Si quieren saberlo yo me siento arrestado dentro de un hospital siquiátrico en el que se me permiten algunas libertades y me encuentro en espera de alguna clase de sentencia final. Como me imagino que he repetido tantas veces aquí, yo no sé bien qué cosa es la patria ni por qué hay tantas personas ordinarias investidas de alguna clase de poder que pueden, el día que lo deseen, hacerme daño. Knut Hamsun escribe en su novela: “Estamos todos de viaje hacia un país al que llegaremos a tiempo.” Es el único párrafo de la novela en que me he desentendido brevemente del personaje, puesto que Hamsun terminó de escribir la novela en 1948 y es evidente que su país, Noruega, si ha llegado a un lugar el cual hace a la mayoría de los noruegos sentirse bien. En cambio, yo podría decir que aquí estamos todos de viaje hacia un país al que nunca llegaremos. ¿Eso me entristece? Es posible, mas trato de no poner demasiada atención en ello mientras estoy arrestado en este hospital.

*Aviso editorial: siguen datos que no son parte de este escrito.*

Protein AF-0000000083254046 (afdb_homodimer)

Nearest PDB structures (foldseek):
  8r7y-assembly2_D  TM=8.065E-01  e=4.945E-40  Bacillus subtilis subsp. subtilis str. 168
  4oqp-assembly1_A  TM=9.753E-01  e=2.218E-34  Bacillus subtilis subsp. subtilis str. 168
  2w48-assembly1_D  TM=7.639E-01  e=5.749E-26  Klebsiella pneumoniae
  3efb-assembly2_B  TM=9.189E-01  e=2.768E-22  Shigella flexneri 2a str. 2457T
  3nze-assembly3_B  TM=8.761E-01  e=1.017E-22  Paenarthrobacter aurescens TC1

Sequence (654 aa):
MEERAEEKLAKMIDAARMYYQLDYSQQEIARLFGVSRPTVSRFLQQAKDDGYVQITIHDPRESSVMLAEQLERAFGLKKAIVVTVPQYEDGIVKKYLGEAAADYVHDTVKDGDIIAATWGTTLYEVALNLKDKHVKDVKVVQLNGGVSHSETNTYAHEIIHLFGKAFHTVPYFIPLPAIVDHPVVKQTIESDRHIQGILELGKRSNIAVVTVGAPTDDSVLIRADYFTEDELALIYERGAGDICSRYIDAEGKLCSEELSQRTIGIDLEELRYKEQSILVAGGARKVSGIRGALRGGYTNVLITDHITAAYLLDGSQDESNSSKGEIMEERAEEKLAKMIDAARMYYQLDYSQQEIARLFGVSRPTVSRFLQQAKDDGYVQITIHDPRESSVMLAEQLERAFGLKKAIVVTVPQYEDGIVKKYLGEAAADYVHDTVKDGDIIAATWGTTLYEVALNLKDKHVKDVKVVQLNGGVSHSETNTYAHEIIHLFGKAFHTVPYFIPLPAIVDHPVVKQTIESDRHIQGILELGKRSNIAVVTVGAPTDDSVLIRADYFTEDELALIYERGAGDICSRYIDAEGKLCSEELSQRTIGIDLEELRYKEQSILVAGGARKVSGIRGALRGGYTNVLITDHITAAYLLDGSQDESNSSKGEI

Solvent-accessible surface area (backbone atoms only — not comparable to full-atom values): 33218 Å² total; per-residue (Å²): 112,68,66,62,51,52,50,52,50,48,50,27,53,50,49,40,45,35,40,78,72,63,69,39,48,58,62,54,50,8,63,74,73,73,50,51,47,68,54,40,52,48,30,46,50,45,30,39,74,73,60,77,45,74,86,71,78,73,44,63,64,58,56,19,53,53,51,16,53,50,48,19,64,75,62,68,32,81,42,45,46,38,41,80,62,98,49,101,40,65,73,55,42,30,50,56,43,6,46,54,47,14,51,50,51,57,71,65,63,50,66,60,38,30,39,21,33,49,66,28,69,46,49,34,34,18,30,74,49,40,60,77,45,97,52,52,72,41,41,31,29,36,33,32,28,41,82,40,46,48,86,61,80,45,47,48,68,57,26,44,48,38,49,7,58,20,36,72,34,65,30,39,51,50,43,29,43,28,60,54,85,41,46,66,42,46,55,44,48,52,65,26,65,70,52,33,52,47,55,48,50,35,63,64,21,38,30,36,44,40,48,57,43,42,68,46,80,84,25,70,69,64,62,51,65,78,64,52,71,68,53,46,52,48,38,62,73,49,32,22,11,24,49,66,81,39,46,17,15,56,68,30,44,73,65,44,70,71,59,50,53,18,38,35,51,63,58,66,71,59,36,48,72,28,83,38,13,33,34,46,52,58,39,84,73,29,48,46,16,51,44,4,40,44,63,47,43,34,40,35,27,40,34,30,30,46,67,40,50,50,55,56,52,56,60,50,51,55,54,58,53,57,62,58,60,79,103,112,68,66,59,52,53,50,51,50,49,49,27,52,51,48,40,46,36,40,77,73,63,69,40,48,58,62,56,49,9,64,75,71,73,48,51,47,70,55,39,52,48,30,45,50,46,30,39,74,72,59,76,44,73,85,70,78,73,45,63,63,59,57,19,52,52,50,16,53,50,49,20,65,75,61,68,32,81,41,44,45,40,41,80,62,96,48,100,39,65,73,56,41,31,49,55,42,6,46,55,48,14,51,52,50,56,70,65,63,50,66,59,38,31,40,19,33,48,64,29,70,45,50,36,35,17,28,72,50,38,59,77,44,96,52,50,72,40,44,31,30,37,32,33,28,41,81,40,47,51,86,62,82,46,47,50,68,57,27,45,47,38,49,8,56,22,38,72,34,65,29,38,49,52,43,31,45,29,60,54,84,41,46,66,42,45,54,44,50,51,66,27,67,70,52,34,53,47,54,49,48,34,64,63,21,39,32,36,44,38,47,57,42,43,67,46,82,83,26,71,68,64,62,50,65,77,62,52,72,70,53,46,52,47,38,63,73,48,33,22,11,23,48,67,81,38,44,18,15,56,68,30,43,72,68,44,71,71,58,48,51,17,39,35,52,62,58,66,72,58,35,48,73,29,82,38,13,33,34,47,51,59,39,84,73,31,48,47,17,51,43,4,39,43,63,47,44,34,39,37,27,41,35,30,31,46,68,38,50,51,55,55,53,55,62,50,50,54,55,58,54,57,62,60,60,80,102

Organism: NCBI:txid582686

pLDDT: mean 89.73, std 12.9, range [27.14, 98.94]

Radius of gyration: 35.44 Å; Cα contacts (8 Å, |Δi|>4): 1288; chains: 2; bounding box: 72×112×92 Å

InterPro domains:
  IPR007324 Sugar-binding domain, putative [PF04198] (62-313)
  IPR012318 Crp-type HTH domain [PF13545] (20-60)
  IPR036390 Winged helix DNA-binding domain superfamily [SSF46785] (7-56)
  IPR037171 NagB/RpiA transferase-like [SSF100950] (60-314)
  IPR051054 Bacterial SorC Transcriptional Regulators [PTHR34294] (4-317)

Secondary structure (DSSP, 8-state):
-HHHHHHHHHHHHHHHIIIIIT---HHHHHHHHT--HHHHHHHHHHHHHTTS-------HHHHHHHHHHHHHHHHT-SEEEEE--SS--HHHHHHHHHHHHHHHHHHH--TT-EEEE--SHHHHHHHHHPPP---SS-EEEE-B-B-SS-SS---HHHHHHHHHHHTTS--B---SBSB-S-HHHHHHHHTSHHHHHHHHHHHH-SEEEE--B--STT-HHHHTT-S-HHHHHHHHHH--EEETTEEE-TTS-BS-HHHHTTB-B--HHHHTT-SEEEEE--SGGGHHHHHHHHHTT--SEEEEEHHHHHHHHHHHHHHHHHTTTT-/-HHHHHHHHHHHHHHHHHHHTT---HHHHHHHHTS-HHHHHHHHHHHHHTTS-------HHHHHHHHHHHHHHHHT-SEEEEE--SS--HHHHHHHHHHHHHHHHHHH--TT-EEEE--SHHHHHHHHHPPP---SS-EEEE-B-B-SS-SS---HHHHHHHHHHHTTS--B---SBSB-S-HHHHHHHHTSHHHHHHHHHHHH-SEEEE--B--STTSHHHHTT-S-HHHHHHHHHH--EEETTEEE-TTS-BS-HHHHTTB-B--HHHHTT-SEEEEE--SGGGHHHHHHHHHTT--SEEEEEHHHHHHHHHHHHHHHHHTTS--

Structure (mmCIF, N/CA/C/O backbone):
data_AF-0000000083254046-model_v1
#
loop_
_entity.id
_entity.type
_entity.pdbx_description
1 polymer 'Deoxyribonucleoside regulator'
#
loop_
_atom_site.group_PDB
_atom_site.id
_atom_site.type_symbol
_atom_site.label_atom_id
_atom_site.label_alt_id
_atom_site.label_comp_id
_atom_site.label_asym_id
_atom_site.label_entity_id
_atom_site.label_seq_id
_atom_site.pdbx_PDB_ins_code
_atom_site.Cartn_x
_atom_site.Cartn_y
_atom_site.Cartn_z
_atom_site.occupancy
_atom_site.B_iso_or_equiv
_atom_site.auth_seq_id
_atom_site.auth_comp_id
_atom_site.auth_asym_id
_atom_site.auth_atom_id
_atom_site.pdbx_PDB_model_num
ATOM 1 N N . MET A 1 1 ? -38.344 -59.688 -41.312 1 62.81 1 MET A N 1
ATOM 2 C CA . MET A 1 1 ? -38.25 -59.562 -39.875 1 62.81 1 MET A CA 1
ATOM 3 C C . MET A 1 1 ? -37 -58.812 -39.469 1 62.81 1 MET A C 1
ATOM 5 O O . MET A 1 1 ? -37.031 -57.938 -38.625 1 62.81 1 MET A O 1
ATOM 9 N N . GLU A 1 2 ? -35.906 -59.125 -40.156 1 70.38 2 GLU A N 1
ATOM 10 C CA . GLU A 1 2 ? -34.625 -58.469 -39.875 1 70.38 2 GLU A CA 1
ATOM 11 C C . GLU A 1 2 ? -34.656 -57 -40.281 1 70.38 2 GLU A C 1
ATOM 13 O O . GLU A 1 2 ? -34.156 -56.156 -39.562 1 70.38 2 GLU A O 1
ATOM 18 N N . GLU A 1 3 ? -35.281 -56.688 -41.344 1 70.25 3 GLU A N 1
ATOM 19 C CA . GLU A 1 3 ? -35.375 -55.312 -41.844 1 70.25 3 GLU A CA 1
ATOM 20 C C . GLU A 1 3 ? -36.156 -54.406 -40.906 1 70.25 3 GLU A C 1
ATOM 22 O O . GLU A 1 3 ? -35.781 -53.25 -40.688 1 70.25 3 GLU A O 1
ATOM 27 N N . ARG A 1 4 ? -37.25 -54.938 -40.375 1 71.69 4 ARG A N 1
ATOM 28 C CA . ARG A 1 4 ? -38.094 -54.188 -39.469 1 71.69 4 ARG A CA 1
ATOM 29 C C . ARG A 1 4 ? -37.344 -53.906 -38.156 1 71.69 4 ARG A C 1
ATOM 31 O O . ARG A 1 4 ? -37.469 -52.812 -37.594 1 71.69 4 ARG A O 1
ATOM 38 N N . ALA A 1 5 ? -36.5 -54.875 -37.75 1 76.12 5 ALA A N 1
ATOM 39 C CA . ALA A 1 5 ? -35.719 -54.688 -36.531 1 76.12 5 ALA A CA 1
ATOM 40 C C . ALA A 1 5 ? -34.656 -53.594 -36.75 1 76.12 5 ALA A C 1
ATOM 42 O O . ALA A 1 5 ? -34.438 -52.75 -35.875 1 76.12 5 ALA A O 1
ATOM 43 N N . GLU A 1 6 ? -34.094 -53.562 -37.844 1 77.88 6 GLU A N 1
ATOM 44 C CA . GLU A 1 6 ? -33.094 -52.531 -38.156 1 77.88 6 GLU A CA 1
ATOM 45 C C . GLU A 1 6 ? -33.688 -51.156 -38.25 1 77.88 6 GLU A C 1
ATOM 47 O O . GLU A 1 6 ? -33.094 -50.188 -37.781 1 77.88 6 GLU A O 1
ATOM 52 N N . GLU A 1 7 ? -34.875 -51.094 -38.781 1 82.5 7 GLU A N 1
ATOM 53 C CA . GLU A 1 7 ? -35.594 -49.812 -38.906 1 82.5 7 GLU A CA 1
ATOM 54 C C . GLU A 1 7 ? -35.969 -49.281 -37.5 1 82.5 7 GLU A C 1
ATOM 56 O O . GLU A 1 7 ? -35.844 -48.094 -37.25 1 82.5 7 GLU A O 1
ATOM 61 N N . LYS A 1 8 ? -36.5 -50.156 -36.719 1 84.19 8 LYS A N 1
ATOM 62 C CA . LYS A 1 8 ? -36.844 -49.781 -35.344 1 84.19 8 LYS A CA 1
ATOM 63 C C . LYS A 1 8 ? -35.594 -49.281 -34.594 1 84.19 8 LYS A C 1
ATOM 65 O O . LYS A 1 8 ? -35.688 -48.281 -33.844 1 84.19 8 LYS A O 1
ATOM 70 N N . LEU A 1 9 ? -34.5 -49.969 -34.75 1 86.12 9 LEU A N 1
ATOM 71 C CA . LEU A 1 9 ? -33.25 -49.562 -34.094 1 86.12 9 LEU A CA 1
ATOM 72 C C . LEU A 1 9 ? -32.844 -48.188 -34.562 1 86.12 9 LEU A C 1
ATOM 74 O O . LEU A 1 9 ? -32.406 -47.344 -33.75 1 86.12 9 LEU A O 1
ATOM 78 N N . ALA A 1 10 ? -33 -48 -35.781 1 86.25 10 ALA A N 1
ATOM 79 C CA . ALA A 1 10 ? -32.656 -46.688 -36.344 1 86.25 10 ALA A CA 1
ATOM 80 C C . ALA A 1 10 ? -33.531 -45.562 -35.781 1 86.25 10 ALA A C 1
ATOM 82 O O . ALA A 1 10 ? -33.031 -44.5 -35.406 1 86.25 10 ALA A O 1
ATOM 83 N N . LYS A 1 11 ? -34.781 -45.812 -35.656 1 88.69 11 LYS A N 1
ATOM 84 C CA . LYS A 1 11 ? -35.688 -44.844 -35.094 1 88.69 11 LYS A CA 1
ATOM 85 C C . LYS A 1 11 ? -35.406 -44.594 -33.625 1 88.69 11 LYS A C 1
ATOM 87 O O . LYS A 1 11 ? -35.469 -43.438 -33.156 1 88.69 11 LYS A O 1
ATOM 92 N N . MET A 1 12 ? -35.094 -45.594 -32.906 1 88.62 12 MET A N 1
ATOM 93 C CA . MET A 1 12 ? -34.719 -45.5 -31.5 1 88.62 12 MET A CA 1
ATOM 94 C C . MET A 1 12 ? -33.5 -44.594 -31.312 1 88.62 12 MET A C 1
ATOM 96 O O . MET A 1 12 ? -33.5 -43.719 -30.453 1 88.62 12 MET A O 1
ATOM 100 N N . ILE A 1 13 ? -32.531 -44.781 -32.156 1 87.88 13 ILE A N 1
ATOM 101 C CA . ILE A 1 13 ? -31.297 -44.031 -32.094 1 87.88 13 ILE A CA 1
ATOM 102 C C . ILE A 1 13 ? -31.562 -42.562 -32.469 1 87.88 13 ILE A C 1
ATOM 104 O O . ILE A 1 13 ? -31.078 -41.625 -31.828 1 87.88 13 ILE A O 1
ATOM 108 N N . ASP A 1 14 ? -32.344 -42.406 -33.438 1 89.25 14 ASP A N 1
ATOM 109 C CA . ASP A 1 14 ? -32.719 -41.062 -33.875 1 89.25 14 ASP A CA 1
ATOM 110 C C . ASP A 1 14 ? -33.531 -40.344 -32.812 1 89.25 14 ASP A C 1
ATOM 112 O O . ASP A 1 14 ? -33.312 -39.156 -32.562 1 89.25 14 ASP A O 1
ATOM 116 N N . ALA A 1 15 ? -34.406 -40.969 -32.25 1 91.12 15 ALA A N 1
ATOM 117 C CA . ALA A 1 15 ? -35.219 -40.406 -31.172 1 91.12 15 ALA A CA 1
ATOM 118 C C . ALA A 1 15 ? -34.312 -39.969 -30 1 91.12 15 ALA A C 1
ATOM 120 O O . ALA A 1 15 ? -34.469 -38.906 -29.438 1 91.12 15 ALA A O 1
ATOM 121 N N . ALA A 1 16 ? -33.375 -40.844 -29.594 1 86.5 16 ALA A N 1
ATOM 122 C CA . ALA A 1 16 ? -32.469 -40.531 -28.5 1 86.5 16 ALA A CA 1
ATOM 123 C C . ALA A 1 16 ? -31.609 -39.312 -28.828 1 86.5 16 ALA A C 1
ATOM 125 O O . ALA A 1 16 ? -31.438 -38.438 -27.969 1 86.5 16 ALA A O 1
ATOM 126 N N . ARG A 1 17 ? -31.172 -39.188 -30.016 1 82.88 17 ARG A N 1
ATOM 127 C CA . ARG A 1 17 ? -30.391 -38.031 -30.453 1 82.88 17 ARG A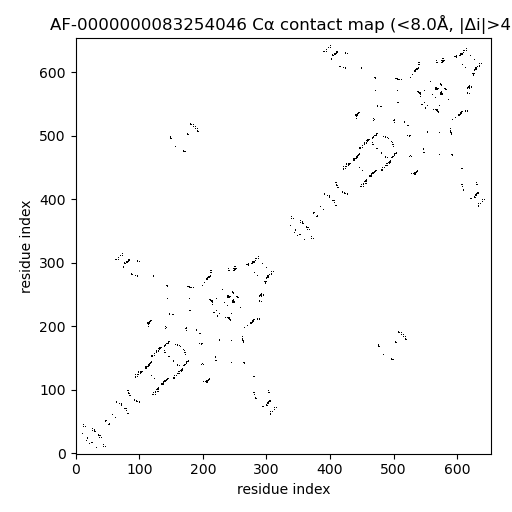 CA 1
ATOM 128 C C . ARG A 1 17 ? -31.219 -36.75 -30.375 1 82.88 17 ARG A C 1
ATOM 130 O O . ARG A 1 17 ? -30.734 -35.719 -29.875 1 82.88 17 ARG A O 1
ATOM 137 N N . MET A 1 18 ? -32.469 -36.844 -30.781 1 85.31 18 MET A N 1
ATOM 138 C CA . MET A 1 18 ? -33.344 -35.688 -30.766 1 85.31 18 MET A CA 1
ATOM 139 C C . MET A 1 18 ? -33.656 -35.25 -29.344 1 85.31 18 MET A C 1
ATOM 141 O O . MET A 1 18 ? -33.625 -34.031 -29.031 1 85.31 18 MET A O 1
ATOM 145 N N . TYR A 1 19 ? -33.875 -36.156 -28.531 1 86.19 19 TYR A N 1
ATOM 146 C CA . TYR A 1 19 ? -34.25 -35.875 -27.141 1 86.19 19 TYR A CA 1
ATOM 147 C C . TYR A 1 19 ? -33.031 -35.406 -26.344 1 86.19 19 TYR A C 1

Hace mucho tiempo que no compro ropa nueva y sólo me visto con las prendas que mis amigos y mi mujer me obsequiaron por aquellos años en que yo parecía ser eterno. Hoy me da vergüenza realizar el esfuerzo de vestirme para salir a la calle y no logro desembarazarme de un enorme sentimiento de fastidio a la hora de atar otra vez las cuerdas de mis zapatos. Como si al hacerlo se repitiera de nueva cuenta la misma aburrida escena que conozco ya de memoria y que me veo empujado a interpretar mientras espero mi sentencia. Antes, mis amigos me daban siempre alegrías inesperadas, mas ahora eso ha terminado también porque ellos están preocupados en sus propios asuntos y en desempeñar el papel para el que fueron elegidos. Ya les he dicho que casi a todos los lugares donde me presento a comer o a cenar me tratan mal y creo saber las razones: no les parece bien que un hombre de mi edad se vista tan mal y desee ocupar una silla que podría ser apartada para alguien que posea un conciencia más afinada de su vestimenta. ¿Pero quién está preocupado por parecer elegante? ¿Quién pone atención en su atuendo? No comprendo, o más bien desprecio un poco, a quienes consumen su tiempo en esas tonterías, pues no conozco a una sola persona interesante a quien yo quisiera impresionar por medio de mi ropa.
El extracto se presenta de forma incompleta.